Task to complete - Look through the material below and copy every line containing the word "Zinc".

⁂

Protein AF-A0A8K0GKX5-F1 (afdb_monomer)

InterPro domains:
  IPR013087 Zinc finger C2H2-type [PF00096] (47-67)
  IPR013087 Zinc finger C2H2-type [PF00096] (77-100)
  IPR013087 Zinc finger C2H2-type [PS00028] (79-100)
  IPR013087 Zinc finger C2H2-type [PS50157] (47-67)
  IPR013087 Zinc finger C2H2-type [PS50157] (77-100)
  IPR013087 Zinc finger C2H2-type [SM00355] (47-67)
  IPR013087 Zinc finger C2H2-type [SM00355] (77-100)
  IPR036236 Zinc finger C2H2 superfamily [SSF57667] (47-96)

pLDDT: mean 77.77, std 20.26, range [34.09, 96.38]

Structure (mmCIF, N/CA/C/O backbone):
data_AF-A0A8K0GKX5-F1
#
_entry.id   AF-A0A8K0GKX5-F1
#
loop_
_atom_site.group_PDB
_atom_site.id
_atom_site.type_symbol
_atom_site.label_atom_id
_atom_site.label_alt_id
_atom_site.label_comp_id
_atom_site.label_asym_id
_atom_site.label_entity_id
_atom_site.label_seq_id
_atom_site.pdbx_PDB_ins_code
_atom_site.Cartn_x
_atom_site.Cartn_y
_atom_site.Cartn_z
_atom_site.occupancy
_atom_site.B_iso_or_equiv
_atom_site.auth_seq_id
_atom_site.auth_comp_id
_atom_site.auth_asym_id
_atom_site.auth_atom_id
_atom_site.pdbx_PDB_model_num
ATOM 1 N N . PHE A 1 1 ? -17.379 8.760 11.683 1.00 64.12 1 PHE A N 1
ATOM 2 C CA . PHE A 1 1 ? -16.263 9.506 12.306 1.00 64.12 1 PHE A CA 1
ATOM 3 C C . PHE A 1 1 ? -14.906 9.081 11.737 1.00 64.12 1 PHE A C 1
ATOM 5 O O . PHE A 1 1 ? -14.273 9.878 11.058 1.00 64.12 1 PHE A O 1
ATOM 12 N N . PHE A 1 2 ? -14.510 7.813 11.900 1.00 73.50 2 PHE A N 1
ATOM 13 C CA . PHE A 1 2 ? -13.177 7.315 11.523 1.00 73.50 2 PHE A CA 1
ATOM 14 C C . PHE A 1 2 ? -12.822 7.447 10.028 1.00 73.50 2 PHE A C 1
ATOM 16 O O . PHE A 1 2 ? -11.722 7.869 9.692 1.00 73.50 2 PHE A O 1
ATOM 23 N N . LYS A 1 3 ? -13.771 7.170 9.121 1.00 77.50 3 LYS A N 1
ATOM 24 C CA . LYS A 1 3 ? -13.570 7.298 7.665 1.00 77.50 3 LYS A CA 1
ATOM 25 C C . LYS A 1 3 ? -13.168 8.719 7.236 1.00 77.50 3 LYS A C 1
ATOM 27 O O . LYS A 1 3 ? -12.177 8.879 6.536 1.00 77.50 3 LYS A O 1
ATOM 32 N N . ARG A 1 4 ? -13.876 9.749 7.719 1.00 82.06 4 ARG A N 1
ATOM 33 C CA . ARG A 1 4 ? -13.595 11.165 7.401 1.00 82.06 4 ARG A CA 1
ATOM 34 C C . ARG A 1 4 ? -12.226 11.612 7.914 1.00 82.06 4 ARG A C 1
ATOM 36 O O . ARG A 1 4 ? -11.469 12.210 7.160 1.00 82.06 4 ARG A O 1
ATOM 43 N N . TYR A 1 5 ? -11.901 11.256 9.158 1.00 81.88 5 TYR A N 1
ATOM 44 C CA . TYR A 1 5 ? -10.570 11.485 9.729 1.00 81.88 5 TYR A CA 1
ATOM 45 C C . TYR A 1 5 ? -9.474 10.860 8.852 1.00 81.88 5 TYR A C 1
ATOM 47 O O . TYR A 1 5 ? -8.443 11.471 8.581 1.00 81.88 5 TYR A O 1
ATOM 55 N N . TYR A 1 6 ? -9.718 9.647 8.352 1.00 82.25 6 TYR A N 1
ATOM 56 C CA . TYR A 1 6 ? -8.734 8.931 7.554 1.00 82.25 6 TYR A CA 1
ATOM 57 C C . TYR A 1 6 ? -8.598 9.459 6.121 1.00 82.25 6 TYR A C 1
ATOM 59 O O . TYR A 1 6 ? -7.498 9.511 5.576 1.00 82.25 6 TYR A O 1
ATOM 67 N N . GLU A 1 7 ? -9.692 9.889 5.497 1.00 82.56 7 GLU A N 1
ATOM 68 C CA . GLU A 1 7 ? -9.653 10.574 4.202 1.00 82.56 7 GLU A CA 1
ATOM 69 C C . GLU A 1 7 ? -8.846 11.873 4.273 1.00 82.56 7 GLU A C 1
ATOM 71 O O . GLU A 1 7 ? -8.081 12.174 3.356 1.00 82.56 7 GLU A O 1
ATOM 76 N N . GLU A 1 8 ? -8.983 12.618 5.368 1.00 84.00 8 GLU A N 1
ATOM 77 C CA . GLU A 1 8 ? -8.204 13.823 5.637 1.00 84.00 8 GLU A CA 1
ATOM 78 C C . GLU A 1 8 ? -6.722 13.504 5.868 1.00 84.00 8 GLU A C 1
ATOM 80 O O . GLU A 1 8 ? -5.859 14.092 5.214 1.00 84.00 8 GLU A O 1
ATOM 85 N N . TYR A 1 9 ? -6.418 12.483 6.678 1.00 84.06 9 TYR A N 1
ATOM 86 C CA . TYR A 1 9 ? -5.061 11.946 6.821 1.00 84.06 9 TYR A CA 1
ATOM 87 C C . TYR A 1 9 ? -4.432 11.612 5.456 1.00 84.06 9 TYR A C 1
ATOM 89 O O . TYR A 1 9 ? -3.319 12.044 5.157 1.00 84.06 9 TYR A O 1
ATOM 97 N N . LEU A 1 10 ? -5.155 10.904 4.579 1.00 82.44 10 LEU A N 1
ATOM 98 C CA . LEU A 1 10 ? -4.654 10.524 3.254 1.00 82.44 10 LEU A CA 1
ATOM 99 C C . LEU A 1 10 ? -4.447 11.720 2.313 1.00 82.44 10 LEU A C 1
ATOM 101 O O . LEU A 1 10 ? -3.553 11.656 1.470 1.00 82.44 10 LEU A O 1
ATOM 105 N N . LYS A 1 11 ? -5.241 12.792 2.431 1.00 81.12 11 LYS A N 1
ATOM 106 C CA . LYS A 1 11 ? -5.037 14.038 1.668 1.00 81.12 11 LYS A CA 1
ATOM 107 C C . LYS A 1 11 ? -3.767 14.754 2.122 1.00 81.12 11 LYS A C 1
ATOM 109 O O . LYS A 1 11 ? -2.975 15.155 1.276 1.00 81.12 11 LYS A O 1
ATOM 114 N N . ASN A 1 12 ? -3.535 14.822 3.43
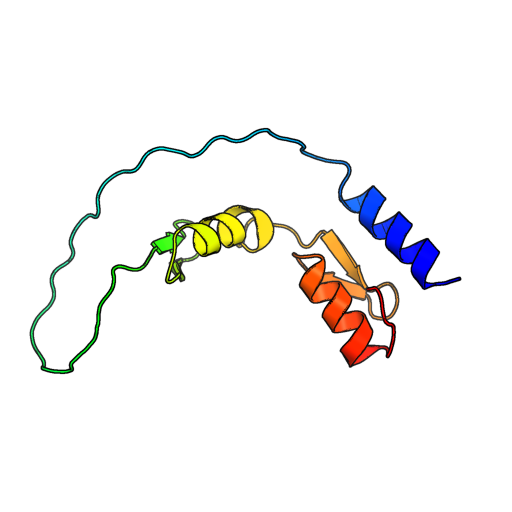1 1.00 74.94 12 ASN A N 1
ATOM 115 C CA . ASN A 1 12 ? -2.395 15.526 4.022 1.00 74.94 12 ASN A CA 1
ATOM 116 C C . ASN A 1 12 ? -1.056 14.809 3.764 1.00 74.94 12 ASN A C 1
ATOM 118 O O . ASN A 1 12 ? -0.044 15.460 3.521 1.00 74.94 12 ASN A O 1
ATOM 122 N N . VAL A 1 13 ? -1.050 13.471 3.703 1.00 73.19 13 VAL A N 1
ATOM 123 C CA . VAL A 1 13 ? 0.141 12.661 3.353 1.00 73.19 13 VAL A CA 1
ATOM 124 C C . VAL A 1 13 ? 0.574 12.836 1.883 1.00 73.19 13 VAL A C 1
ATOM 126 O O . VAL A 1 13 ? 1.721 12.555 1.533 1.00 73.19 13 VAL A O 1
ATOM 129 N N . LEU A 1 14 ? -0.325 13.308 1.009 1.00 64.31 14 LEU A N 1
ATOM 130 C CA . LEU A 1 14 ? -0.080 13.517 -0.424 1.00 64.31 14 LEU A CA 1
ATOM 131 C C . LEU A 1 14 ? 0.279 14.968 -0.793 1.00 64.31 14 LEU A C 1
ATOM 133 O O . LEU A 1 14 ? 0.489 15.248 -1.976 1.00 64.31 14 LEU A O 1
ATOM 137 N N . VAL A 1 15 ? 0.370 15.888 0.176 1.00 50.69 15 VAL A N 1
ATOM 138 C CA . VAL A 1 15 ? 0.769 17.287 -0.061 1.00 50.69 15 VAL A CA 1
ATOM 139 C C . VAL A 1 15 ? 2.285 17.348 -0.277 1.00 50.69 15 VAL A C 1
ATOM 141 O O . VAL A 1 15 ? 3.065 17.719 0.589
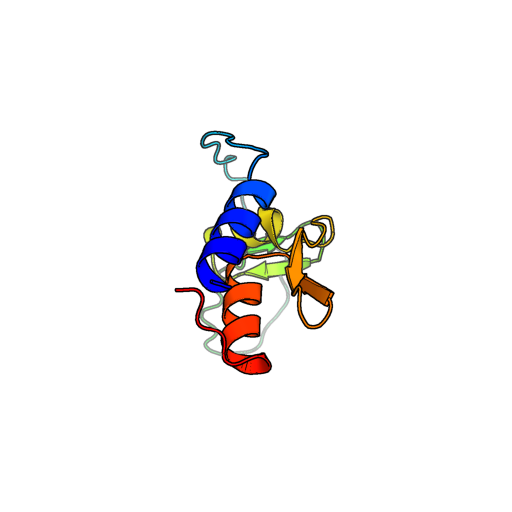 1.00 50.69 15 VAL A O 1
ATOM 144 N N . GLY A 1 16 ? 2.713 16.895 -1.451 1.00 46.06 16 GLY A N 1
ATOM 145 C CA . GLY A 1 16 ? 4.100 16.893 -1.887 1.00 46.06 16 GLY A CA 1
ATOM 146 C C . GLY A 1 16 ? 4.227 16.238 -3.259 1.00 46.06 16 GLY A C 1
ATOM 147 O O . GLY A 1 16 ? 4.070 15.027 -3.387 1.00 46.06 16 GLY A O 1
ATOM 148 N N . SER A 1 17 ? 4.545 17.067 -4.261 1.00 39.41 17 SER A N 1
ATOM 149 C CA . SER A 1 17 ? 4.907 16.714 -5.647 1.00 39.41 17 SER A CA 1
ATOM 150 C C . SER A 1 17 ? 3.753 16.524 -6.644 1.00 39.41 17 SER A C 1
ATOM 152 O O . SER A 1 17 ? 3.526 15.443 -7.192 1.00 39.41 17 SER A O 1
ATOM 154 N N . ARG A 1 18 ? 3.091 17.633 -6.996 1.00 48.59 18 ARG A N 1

⁂

Answer to this problem -
  IPR013087 Zinc finger C2H2-type [PF00096] (47-67)
  IPR013087 Zinc finger C2H2-type [PF00096] (77-100)
  IPR013087 Zinc finger C2H2-type [PS00028] (79-100)
  IPR013087 Zinc finger C2H2-type [PS50157] (47-67)
  IPR013087 Zinc finger C2H2-type [PS50157] (77-100)
  IPR013087 Zinc finger C2H2-type [SM00355] (47-67)
  IPR013087 Zinc finger C2H2-type [SM00355] (77-100)
  IPR036236 Zinc finger C2H2 superfamily [SSF57667] (47-96)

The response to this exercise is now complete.